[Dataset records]
● ● ● ● ●

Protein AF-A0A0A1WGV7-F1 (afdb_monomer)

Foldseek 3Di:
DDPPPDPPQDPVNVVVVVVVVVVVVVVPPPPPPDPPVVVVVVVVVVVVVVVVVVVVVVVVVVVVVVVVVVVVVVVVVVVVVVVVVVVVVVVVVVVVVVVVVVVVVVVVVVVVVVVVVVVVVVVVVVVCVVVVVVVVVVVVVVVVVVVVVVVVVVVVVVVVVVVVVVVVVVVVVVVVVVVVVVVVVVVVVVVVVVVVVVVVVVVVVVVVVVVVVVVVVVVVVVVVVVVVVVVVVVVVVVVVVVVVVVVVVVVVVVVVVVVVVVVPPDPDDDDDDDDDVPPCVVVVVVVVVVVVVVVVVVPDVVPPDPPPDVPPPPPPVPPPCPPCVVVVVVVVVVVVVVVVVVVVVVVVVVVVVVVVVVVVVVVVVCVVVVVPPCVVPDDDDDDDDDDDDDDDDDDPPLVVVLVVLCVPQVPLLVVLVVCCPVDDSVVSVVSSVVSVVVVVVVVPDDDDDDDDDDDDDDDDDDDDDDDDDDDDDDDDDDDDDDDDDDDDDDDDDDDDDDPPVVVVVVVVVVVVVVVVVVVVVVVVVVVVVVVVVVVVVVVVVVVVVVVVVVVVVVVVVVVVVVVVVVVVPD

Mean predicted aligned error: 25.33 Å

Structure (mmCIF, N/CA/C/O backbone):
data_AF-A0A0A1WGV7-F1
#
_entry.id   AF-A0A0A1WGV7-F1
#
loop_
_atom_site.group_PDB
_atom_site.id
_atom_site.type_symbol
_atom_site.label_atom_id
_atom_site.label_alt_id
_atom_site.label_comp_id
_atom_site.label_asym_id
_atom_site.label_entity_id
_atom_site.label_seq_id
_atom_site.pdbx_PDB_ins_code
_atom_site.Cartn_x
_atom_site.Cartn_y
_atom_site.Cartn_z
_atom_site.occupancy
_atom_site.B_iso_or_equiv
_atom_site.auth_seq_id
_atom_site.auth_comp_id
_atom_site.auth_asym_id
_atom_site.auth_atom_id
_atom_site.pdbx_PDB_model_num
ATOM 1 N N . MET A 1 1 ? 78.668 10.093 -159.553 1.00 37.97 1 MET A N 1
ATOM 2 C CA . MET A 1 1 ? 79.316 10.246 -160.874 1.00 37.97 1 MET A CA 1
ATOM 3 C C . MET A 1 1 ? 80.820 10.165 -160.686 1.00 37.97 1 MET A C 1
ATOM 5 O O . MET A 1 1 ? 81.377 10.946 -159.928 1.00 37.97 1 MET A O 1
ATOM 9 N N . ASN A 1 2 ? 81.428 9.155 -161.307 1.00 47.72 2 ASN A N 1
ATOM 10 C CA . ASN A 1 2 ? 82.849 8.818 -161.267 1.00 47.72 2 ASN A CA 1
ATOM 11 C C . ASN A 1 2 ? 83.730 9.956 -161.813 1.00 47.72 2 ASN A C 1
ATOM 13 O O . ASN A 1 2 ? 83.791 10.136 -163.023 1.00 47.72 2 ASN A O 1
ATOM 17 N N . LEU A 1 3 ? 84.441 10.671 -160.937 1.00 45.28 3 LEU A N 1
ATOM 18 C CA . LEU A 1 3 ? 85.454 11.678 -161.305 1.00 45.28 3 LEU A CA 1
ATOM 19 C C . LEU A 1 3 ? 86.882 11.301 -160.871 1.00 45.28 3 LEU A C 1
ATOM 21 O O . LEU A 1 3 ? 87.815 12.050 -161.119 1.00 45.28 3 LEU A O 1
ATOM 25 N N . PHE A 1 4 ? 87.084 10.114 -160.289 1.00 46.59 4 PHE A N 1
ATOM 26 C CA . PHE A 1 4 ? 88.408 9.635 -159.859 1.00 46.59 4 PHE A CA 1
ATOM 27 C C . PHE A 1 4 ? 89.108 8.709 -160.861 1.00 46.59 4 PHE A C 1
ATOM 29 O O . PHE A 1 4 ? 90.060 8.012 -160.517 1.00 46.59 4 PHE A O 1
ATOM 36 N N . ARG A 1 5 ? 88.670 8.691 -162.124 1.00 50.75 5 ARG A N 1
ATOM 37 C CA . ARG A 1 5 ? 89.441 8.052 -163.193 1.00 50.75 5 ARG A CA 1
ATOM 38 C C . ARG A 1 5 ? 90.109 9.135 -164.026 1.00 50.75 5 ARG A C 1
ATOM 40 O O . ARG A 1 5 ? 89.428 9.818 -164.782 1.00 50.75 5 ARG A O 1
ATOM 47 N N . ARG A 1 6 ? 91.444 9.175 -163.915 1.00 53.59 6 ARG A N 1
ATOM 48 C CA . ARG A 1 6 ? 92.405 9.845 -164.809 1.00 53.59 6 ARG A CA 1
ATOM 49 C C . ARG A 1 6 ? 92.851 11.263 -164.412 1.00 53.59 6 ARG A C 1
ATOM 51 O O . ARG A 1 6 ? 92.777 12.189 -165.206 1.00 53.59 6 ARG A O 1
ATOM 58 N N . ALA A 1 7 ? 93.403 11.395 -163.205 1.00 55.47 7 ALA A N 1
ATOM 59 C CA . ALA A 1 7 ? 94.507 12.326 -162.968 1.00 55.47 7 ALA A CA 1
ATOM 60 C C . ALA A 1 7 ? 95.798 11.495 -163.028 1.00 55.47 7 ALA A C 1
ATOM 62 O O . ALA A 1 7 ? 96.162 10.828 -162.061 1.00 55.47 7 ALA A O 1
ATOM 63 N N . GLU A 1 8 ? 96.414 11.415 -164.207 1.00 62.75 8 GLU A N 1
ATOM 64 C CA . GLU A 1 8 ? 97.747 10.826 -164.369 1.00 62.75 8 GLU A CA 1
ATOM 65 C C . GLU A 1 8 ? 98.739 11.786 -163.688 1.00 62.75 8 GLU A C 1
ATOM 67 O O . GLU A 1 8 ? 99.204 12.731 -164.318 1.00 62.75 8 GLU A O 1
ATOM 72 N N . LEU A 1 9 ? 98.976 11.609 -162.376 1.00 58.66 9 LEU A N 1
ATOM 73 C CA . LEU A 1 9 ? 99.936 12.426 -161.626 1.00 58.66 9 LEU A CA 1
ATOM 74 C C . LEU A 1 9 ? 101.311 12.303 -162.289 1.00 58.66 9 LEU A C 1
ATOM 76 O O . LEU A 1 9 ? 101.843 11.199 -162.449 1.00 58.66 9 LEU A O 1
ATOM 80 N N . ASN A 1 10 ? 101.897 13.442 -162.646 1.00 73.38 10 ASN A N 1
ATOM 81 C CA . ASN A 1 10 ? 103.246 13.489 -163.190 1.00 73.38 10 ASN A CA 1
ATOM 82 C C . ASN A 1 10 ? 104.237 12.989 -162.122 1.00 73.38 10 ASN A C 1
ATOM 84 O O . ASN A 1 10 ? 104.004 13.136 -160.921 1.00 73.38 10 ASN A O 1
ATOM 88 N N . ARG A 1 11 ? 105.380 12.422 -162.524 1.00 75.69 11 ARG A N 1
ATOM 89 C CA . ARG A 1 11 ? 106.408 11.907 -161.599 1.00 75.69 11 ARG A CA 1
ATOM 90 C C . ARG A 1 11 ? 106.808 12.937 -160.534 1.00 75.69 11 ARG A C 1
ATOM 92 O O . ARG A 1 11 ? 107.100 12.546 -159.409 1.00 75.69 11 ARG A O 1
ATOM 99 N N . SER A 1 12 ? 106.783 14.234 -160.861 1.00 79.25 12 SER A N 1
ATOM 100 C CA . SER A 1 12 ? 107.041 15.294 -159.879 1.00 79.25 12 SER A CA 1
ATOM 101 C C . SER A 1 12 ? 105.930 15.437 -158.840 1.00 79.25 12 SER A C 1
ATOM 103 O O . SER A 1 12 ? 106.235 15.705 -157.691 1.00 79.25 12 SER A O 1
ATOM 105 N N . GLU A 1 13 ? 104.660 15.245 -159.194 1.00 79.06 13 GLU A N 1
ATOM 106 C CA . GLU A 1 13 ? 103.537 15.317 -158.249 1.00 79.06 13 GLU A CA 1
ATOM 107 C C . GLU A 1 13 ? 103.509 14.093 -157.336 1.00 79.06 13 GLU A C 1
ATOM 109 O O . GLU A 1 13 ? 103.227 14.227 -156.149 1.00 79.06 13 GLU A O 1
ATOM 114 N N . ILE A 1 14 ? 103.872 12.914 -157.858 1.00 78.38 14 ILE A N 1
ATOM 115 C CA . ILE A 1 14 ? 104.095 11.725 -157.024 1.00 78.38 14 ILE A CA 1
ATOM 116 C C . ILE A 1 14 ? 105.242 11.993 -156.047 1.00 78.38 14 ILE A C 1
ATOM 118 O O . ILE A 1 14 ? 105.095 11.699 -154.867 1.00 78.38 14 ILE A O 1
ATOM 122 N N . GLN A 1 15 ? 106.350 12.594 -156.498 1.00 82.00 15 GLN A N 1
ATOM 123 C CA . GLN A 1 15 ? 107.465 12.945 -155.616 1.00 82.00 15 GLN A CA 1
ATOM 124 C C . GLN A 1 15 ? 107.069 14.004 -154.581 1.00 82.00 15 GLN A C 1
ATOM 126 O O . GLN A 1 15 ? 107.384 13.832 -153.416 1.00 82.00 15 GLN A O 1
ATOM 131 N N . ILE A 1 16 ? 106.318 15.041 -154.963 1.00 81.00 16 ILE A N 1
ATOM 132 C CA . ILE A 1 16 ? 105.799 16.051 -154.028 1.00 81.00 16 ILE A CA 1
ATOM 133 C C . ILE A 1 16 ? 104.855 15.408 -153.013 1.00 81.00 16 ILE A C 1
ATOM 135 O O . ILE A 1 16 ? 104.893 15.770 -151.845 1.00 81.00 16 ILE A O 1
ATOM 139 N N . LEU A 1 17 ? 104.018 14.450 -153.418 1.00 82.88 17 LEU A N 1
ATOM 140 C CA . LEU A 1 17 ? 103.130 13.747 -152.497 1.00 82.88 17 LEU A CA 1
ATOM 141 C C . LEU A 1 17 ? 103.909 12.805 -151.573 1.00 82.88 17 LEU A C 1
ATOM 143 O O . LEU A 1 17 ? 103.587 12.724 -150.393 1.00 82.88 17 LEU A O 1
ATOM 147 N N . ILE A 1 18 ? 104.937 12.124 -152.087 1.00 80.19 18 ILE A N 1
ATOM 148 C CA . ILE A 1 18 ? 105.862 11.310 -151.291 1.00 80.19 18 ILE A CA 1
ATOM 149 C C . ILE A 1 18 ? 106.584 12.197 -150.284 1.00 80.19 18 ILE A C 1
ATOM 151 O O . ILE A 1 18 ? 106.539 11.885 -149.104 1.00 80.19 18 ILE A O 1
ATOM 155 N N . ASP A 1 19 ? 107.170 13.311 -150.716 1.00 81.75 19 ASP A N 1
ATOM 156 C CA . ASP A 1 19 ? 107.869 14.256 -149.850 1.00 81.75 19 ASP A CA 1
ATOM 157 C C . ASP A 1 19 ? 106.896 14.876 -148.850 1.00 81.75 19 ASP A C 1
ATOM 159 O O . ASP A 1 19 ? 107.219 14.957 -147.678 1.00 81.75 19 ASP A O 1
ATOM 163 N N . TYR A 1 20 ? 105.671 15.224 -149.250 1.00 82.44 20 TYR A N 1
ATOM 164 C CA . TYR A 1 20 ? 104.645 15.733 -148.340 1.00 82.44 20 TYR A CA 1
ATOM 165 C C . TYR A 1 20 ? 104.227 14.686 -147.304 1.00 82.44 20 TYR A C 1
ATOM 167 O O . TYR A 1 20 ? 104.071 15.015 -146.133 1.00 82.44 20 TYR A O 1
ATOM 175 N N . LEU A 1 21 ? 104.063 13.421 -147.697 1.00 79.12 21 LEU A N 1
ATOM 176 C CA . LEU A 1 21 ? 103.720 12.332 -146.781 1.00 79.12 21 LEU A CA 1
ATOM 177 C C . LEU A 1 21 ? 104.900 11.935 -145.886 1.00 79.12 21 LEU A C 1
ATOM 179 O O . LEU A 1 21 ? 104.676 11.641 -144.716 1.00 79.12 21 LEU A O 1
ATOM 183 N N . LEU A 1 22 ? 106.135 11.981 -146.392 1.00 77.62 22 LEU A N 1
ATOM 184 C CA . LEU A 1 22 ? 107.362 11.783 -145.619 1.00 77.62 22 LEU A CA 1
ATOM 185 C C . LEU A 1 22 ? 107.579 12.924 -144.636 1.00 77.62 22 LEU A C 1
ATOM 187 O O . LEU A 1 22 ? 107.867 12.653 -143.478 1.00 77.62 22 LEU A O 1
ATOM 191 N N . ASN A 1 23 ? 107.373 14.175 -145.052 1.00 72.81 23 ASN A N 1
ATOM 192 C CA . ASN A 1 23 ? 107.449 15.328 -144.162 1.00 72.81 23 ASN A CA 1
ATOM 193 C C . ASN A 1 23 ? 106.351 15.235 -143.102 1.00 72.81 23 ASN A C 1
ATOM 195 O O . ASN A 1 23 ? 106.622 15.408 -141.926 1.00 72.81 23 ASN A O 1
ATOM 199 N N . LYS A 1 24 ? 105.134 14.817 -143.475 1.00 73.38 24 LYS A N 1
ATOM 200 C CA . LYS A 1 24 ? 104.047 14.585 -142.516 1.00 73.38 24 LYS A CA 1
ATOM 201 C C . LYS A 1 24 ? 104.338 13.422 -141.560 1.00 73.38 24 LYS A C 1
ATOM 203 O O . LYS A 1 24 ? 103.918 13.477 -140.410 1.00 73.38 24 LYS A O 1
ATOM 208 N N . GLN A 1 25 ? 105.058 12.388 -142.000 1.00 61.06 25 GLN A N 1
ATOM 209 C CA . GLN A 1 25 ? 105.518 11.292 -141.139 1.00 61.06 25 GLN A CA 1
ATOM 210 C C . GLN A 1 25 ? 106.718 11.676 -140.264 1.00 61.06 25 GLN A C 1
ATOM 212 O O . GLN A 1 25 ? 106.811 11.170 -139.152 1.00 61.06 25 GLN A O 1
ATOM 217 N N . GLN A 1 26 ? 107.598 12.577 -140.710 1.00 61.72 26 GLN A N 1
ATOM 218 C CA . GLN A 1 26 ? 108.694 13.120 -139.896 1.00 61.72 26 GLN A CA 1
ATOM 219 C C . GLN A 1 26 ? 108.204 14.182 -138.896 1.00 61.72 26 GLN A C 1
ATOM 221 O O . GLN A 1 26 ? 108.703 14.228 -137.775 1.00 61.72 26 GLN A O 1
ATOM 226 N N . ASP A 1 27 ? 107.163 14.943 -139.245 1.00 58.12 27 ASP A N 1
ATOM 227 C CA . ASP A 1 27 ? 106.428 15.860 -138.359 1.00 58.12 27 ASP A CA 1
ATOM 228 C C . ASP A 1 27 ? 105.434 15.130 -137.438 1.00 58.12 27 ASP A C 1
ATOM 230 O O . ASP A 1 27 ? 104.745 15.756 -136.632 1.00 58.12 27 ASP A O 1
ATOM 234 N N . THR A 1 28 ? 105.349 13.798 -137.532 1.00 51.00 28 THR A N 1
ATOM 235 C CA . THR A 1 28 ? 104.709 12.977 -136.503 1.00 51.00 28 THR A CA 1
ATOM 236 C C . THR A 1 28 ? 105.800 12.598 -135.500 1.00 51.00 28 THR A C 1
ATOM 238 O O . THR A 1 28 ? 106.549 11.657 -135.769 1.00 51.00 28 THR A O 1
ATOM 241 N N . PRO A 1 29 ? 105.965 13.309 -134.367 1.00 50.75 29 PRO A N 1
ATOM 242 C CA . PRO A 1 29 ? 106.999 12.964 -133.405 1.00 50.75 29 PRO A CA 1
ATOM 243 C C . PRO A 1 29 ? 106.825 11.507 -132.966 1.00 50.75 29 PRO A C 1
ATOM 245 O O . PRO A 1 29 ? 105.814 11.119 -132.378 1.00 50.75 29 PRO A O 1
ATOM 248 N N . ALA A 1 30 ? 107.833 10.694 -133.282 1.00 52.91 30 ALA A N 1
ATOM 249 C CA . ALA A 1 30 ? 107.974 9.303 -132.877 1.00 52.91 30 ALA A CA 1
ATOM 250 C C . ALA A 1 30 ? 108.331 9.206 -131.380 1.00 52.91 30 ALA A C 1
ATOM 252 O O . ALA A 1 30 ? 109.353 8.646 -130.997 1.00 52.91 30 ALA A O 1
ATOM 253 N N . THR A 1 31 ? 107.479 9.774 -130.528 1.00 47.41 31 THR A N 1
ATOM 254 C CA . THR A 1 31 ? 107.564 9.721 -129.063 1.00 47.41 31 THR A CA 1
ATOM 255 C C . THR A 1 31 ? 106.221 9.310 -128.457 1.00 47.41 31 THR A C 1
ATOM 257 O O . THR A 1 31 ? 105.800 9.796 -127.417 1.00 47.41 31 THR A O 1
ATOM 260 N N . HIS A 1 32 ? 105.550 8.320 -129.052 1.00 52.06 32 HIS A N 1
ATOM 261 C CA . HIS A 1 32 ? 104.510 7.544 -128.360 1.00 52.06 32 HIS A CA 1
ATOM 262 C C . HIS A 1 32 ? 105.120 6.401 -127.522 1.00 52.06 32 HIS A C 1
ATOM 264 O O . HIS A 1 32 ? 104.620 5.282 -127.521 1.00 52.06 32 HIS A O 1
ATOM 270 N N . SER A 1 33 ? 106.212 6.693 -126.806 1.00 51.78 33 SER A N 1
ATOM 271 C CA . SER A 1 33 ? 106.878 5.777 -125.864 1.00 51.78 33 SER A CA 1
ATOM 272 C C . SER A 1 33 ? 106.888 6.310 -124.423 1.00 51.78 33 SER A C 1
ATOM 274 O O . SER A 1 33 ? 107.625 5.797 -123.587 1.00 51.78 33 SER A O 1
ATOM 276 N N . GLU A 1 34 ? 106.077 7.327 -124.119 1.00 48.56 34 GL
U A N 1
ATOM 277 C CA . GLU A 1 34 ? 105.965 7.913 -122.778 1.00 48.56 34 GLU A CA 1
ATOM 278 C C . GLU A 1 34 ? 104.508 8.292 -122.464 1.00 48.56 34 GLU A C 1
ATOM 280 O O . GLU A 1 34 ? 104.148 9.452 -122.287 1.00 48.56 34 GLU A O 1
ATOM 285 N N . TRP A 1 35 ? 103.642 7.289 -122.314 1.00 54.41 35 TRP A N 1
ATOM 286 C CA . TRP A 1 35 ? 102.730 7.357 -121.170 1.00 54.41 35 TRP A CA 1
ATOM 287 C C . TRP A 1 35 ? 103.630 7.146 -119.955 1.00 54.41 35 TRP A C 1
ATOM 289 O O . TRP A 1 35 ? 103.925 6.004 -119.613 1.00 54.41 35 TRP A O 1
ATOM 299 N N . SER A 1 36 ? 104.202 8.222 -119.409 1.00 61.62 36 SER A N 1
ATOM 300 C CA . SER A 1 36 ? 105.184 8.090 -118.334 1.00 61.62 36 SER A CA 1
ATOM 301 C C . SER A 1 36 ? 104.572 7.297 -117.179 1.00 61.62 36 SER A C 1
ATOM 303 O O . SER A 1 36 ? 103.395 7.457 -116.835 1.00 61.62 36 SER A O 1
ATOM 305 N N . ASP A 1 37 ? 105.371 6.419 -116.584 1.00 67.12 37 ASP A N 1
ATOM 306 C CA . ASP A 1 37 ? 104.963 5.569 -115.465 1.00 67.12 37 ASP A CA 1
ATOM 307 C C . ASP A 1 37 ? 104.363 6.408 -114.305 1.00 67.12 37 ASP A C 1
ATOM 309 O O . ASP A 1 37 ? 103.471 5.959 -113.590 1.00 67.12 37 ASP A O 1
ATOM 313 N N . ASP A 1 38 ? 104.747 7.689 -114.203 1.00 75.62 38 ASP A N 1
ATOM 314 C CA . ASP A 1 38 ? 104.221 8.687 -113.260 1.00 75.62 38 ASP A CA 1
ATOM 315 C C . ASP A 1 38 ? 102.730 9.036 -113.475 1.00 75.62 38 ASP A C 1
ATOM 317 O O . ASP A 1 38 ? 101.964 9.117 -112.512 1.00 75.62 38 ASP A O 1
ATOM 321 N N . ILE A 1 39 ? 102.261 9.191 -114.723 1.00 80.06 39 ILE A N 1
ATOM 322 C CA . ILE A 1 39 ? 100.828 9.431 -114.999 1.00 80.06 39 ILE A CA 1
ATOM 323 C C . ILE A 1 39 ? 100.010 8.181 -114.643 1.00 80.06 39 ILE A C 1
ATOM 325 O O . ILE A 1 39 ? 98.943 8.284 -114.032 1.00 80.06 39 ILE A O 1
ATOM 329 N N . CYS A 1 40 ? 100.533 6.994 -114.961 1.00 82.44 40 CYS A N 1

● ● ● ● ●

YOUR GOAL.
From the entries above, write out only the lines starting at the line that holds "ATOM 10 C CA" and ending at the line that holds "ATOM 59 C CA", keeping both and matching them exactly.

SOLUTION FOR THIS EXERCISE.
ATOM 10 C CA . ASN A 1 2 ? 82.849 8.818 -161.267 1.00 47.72 2 ASN A CA 1
ATOM 11 C C . ASN A 1 2 ? 83.730 9.956 -161.813 1.00 47.72 2 ASN A C 1
ATOM 13 O O . ASN A 1 2 ? 83.791 10.136 -163.023 1.00 47.72 2 ASN A O 1
ATOM 17 N N . LEU A 1 3 ? 84.441 10.671 -160.937 1.00 45.28 3 LEU A N 1
ATOM 18 C CA . LEU A 1 3 ? 85.454 11.678 -161.305 1.00 45.28 3 LEU A CA 1
ATOM 19 C C . LEU A 1 3 ? 86.882 11.301 -160.871 1.00 45.28 3 LEU A C 1
ATOM 21 O O . LEU A 1 3 ? 87.815 12.050 -161.119 1.00 45.28 3 LEU A O 1
ATOM 25 N N . PHE A 1 4 ? 87.084 10.114 -160.289 1.00 46.59 4 PHE A N 1
ATOM 26 C CA . PHE A 1 4 ? 88.408 9.635 -159.859 1.00 46.59 4 PHE A CA 1
ATOM 27 C C . PHE A 1 4 ? 89.108 8.709 -160.861 1.00 46.59 4 PHE A C 1
ATOM 29 O O . PHE A 1 4 ? 90.060 8.012 -160.517 1.00 46.59 4 PHE A O 1
ATOM 36 N N . ARG A 1 5 ? 88.670 8.691 -162.124 1.00 50.75 5 ARG A N 1
ATOM 37 C CA . ARG A 1 5 ? 89.441 8.052 -163.193 1.00 50.75 5 ARG A CA 1
ATOM 38 C C . ARG A 1 5 ? 90.109 9.135 -164.026 1.00 50.75 5 ARG A C 1
ATOM 40 O O . ARG A 1 5 ? 89.428 9.818 -164.782 1.00 50.75 5 ARG A O 1
ATOM 47 N N . ARG A 1 6 ? 91.444 9.175 -163.915 1.00 53.59 6 ARG A N 1
ATOM 48 C CA . ARG A 1 6 ? 92.405 9.845 -164.809 1.00 53.59 6 ARG A CA 1
ATOM 49 C C . ARG A 1 6 ? 92.851 11.263 -164.412 1.00 53.59 6 ARG A C 1
ATOM 51 O O . ARG A 1 6 ? 92.777 12.189 -165.206 1.00 53.59 6 ARG A O 1
ATOM 58 N N . ALA A 1 7 ? 93.403 11.395 -163.205 1.00 55.47 7 ALA A N 1
ATOM 59 C CA . ALA A 1 7 ? 94.507 12.326 -162.968 1.00 55.47 7 ALA A CA 1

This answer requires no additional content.